Como les iba contando. Todos los pobladores Vivian sin complicaciones. Existían de lo que la naturaleza les proporcionaba. Procuraban tener la mayor cantidad de semillas de maíz y pepitas de cacao que eran destinadas ; una parte para el autoconsumo y la otra  la ofrecían a sus dioses, a través de sus sacerdotes que venían de Izapa a recoger el tributo.

 

 

Pero cierto día  en uno de estas aldeas que según dicen se llamaba Cacaotan. Llego un hombre, sucio, delgado, quemado por el sol y con pequeñas heridas en el cuerpo. Decía que venia desde una aldea cercana al mar y había caminado muchas leguas durante noches y días. Se había alimentado de raíces, carne de culebra, frutos y hierbas, tomado agua en arroyos, charcos y vertientes. Los pobladores lo rodearon con actitud interrogante. Con cierta calma pero compungido el hombre dijo “oímos ruidos y grandes murmullos, vimos que caminaban sobre las aguas, algunos huimos otros no pudieron salir”. Incrédulos y sin hacerle caso de lo que les decía, solo atinaron a ofrecerle atenciones ; le prepararon agua de epazote y árnica para las heridas, le ofrecieron comida y una sabrosa y caliente bebida de cacao –me imagino de nueva cuenta que era chocolate-así como un espacio donde dormir.

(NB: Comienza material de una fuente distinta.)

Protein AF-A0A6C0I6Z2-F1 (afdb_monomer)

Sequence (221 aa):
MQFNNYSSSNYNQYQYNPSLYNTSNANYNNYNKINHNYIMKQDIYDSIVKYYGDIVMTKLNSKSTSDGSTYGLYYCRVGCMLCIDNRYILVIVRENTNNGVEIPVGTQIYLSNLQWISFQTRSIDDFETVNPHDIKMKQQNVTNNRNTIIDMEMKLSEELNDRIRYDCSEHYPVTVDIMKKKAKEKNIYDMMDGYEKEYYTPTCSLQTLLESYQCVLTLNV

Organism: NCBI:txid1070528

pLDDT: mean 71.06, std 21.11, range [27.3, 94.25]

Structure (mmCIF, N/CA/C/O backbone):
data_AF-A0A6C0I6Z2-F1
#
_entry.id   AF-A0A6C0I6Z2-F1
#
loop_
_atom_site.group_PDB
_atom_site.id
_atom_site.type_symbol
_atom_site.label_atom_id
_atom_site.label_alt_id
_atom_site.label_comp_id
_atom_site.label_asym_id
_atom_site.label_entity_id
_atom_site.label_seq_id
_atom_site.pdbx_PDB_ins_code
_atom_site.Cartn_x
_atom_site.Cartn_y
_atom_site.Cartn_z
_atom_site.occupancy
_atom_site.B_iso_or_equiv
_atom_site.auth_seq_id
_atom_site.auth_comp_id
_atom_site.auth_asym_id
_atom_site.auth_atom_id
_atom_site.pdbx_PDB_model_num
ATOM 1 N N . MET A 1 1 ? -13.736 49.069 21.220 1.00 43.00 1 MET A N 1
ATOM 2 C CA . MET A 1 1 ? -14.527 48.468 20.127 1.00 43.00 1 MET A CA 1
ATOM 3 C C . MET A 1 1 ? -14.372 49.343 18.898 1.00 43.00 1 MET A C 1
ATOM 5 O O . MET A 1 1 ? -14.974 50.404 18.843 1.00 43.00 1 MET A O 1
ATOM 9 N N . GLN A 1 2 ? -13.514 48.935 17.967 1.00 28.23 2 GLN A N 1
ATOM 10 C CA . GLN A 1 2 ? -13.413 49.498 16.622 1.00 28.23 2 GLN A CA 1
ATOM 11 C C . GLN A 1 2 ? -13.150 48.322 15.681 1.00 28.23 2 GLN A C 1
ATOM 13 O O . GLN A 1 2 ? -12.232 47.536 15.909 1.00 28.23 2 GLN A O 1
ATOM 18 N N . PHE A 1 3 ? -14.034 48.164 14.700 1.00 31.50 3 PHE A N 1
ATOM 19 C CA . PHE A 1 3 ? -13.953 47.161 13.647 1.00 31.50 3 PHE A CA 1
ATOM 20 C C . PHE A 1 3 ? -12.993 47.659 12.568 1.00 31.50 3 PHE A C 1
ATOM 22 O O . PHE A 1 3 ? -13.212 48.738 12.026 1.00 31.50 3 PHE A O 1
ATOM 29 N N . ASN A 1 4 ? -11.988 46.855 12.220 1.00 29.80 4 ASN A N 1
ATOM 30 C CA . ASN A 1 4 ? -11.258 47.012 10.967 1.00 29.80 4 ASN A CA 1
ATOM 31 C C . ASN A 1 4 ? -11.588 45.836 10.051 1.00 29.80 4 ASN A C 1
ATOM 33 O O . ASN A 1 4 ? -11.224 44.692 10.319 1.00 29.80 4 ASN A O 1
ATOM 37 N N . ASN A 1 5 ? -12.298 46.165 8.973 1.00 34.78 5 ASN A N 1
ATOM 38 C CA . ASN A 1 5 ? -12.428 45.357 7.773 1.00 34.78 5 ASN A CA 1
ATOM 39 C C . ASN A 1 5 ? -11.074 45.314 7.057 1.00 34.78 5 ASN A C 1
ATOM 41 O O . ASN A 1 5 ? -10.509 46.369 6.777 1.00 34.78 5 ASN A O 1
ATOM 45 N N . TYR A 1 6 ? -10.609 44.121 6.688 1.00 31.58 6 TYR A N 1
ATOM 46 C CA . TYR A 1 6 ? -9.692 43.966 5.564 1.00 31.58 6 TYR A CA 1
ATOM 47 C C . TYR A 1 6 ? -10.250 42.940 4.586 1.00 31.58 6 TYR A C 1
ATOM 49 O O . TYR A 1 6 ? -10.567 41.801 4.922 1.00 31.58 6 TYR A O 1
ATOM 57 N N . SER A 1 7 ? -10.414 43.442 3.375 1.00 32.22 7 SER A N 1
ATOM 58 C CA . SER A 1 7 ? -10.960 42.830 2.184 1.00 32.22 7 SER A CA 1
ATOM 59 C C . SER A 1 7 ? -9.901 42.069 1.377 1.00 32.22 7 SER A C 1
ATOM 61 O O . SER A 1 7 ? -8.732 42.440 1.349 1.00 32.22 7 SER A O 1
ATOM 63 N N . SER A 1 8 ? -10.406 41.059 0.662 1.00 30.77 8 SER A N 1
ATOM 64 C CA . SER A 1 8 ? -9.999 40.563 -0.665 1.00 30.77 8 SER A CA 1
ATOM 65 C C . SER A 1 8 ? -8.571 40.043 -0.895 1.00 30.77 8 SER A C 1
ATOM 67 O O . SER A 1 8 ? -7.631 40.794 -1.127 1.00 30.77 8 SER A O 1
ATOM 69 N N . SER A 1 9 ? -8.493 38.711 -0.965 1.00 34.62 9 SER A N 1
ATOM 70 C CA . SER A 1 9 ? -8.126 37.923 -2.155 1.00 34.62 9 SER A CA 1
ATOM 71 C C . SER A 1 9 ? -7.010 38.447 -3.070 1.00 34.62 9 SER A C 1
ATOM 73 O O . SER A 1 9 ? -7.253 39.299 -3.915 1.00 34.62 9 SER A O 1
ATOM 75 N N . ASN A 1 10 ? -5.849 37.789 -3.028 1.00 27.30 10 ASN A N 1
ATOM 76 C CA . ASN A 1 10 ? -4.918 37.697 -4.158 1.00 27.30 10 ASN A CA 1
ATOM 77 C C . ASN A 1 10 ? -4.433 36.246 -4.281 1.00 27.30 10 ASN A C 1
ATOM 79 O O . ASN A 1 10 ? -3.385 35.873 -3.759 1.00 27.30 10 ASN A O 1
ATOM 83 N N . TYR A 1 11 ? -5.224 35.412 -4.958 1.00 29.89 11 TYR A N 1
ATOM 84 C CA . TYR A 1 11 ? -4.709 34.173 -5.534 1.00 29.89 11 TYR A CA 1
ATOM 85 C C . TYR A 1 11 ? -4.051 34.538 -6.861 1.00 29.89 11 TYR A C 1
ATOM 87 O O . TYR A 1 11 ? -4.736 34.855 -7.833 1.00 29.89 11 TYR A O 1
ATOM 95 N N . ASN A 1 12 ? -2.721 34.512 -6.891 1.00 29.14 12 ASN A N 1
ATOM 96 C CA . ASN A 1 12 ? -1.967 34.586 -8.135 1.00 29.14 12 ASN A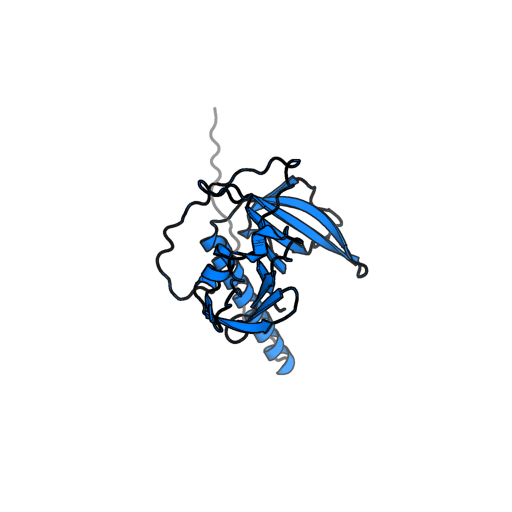 CA 1
ATOM 97 C C . ASN A 1 12 ? -2.308 33.355 -8.984 1.00 29.14 12 ASN A C 1
ATOM 99 O O . ASN A 1 12 ? -1.867 32.243 -8.697 1.00 29.14 12 ASN A O 1
ATOM 103 N N . GLN A 1 13 ? -3.116 33.559 -10.024 1.00 28.88 13 GLN A N 1
ATOM 104 C CA . GLN A 1 13 ? -3.246 32.615 -11.123 1.00 28.88 13 GLN A CA 1
ATOM 105 C C . GLN A 1 13 ? -1.954 32.667 -11.939 1.00 28.88 13 GLN A C 1
ATOM 107 O O . GLN A 1 13 ? -1.646 33.677 -12.571 1.00 28.88 13 GLN A O 1
ATOM 112 N N . TYR A 1 14 ? -1.191 31.579 -11.934 1.00 30.81 14 TYR A N 1
ATOM 113 C CA . TYR A 1 14 ? -0.105 31.398 -12.889 1.00 30.81 14 TYR A CA 1
ATOM 114 C C . TYR A 1 14 ? -0.716 31.187 -14.281 1.00 30.81 14 TYR A C 1
ATOM 116 O O . TYR A 1 14 ? -1.218 30.109 -14.593 1.00 30.81 14 TYR A O 1
ATOM 124 N N . GLN A 1 15 ? -0.697 32.230 -15.115 1.00 29.72 15 GLN A N 1
ATOM 125 C CA . GLN A 1 15 ? -0.956 32.105 -16.548 1.00 29.72 15 GLN A CA 1
ATOM 126 C C . GLN A 1 15 ? 0.232 31.398 -17.212 1.00 29.72 15 GLN A C 1
ATOM 128 O O . GLN A 1 15 ? 1.360 31.892 -17.199 1.00 29.72 15 GLN A O 1
ATOM 133 N N . TYR A 1 16 ? -0.033 30.227 -17.787 1.00 31.14 16 TYR A N 1
ATOM 134 C CA . TYR A 1 16 ? 0.909 29.473 -18.606 1.00 31.14 16 TYR A CA 1
ATOM 135 C C . TYR A 1 16 ? 1.007 30.112 -19.997 1.00 31.14 16 TYR A C 1
ATOM 137 O O . TYR A 1 16 ? -0.009 30.306 -20.662 1.00 31.14 16 TYR A O 1
ATOM 145 N N . ASN A 1 17 ? 2.226 30.441 -20.428 1.00 30.84 17 ASN A N 1
ATOM 146 C CA . ASN A 1 17 ? 2.505 31.082 -21.712 1.00 30.84 17 ASN A CA 1
ATOM 147 C C . ASN A 1 17 ? 3.238 30.076 -22.627 1.00 30.84 17 ASN A C 1
ATOM 149 O O . ASN A 1 17 ? 4.420 29.809 -22.394 1.00 30.84 17 ASN A O 1
ATOM 153 N N . PRO A 1 18 ? 2.578 29.461 -23.630 1.00 39.16 18 PRO A N 1
ATOM 154 C CA . PRO A 1 18 ? 3.173 28.410 -24.442 1.00 39.16 18 PRO A CA 1
ATOM 155 C C . PRO A 1 18 ? 3.790 29.005 -25.706 1.00 39.16 18 PRO A C 1
ATOM 157 O O . PRO A 1 18 ? 3.262 28.865 -26.805 1.00 39.16 18 PRO A O 1
ATOM 160 N N . SER A 1 19 ? 4.923 29.681 -25.576 1.00 39.00 19 SER A N 1
ATOM 161 C CA . SER A 1 19 ? 5.717 30.015 -26.755 1.00 39.00 19 SER A CA 1
ATOM 162 C C . SER A 1 19 ? 7.170 30.192 -26.376 1.00 39.00 19 SER A C 1
ATOM 164 O O . SER A 1 19 ? 7.572 31.272 -25.958 1.00 39.00 19 SER A O 1
ATOM 166 N N . LEU A 1 20 ? 7.919 29.101 -26.509 1.00 37.12 20 LEU A N 1
ATOM 167 C CA . LEU A 1 20 ? 9.324 29.004 -26.911 1.00 37.12 20 LEU A CA 1
ATOM 168 C C . LEU A 1 20 ? 9.801 27.630 -26.450 1.00 37.12 20 LEU A C 1
ATOM 170 O O . LEU A 1 20 ? 9.679 27.313 -25.280 1.00 37.12 20 LEU A O 1
ATOM 174 N N . TYR A 1 21 ? 10.236 26.802 -27.397 1.00 36.12 21 TYR A N 1
ATOM 175 C CA . TYR A 1 21 ? 11.407 25.917 -27.347 1.00 36.12 21 TYR A CA 1
ATOM 176 C C . TYR A 1 21 ? 11.206 24.782 -28.352 1.00 36.12 21 TYR A C 1
ATOM 178 O O . TYR A 1 21 ? 10.732 23.695 -28.036 1.00 36.12 21 TYR A O 1
ATOM 186 N N . ASN A 1 22 ? 11.646 25.050 -29.584 1.00 45.16 22 ASN A N 1
ATOM 187 C CA . ASN A 1 22 ? 12.137 24.007 -30.472 1.00 45.16 22 ASN A CA 1
ATOM 188 C C . ASN A 1 22 ? 13.346 23.357 -29.785 1.00 45.16 22 ASN A C 1
ATOM 190 O O . ASN A 1 22 ? 14.453 23.890 -29.829 1.00 45.16 22 ASN A O 1
ATOM 194 N N . THR A 1 23 ? 13.130 22.221 -29.131 1.00 39.44 23 THR A N 1
ATOM 195 C CA . THR A 1 23 ? 14.197 21.284 -28.777 1.00 39.44 23 THR A CA 1
ATOM 196 C C . THR A 1 23 ? 13.814 19.888 -29.258 1.00 39.44 23 THR A C 1
ATOM 198 O O . THR A 1 23 ? 12.644 19.522 -29.299 1.00 39.44 23 THR A O 1
ATOM 201 N N . SER A 1 24 ? 14.834 19.166 -29.716 1.00 46.09 24 SER A N 1
ATOM 202 C CA . SER A 1 24 ? 14.834 17.830 -30.320 1.00 46.09 24 SER A CA 1
ATOM 203 C C . SER A 1 24 ? 13.715 16.876 -29.862 1.00 46.09 24 SER A C 1
ATOM 205 O O . SER A 1 24 ? 13.444 16.733 -28.672 1.00 46.09 24 SER A O 1
ATOM 207 N N . ASN A 1 25 ? 13.143 16.128 -30.819 1.00 49.66 25 ASN A N 1
ATOM 208 C CA . ASN A 1 25 ? 12.067 15.133 -30.637 1.00 49.66 25 ASN A CA 1
ATOM 209 C C . ASN A 1 25 ? 12.255 14.155 -29.450 1.00 49.66 25 ASN A C 1
ATOM 211 O O . ASN A 1 25 ? 11.276 13.619 -28.938 1.00 49.66 25 ASN A O 1
ATOM 215 N N . ALA A 1 26 ? 13.485 13.927 -28.976 1.00 45.78 26 ALA A N 1
ATOM 216 C CA . ALA A 1 26 ? 13.765 13.092 -27.805 1.00 45.78 26 ALA A CA 1
ATOM 217 C C . ALA A 1 26 ? 13.309 13.721 -26.469 1.00 45.78 26 ALA A C 1
ATOM 219 O O . ALA A 1 26 ? 12.823 13.008 -25.591 1.00 45.78 26 ALA A O 1
ATOM 220 N N . ASN A 1 27 ? 13.411 15.045 -26.314 1.00 47.16 27 ASN A N 1
ATOM 221 C CA . ASN A 1 27 ? 13.015 15.735 -25.080 1.00 47.16 27 ASN A CA 1
ATOM 222 C C . ASN A 1 27 ? 11.494 15.894 -24.971 1.00 47.16 27 ASN A C 1
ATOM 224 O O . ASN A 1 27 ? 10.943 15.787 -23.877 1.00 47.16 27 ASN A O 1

En el transcurso de los siguientes días el desconocido repitió algunas veces lo que había dicho a su llegada, eso fue todo porque después dijo que no se acordaba de nada. Así pasaron muchas semanas y después algunos meses. Una tarde cuando el sol se ocultaba oyeron un fuerte y extraño murmullo de voces extrañas que venia de algún lugar de los inmensos cacaotales, parecía que se acercaba.  Los pobladores se reunieron en un solo lugar esperando cualquier cosa que fuese, la incertidumbre a lo desconocido los inquietaba. Atentos, con la vista fija hacia donde provenía el murmullo. Pasaron los minutos, las horas y llego la noche. Las aves alegraron el siguiente día y nada apareció. Todos los pobladores seguían en el mismo lugar. Los niños y algunas mujeres dormían sobre la gruesa capa de hojas. Muchos hombres adultos y algunos ancianos se quedaron despiertos vigilando, quemaron palos de ocote, copal e inciensos de varias hierbas para protegerlos de los malos espíritus y del jaguar que merodeaba  en los cacaotales. Con la puesta del sol se dispusieron regresar a sus jacales e iniciar nuevamente la rutina diaria. Desde ese día el ambiente se torno inquieto. Una tensa calma se respiraba, los sonidos antes comunes y desapercibidos por los aldeanos se volvieron perceptibles y casi misteriosos. La urraca, el chupahuevo, la lechuza y los murciélagos emitían sonidos y silbidos que espantaban a los niños y a uno que otro varón adulto.

 

Una noche bastante calurosa y con la claridad de la luna un grupo de pobladores se dispuso a salir a cazar al filo de la madrugada. Mientras hacían los preparativos quemaban  ocote y copal y bebían agua de cacao -- vuelvo a suponer que era chocolate – sintieron desde el fondo del cacaotal en dirección a un árbol de Ceiba, un aire fresco seguido por el sonido de voces extrañas y pisadas sobre las hojas. Atónitos y espantados buscaron palos y  se hicieron de teas de fuego mas grandes. Conteniendo el aliento, caminaron  hacia  al interior del cacaotal. Los palos de ocote encendidos alumbraron hacia donde estaba la Ceiba. Todo estaba quieto, nada se movía y por un momento el silencio fue sepulcral, ni grillos, ni murciélagos emitieron sonido alguno.   ¡de pronto!...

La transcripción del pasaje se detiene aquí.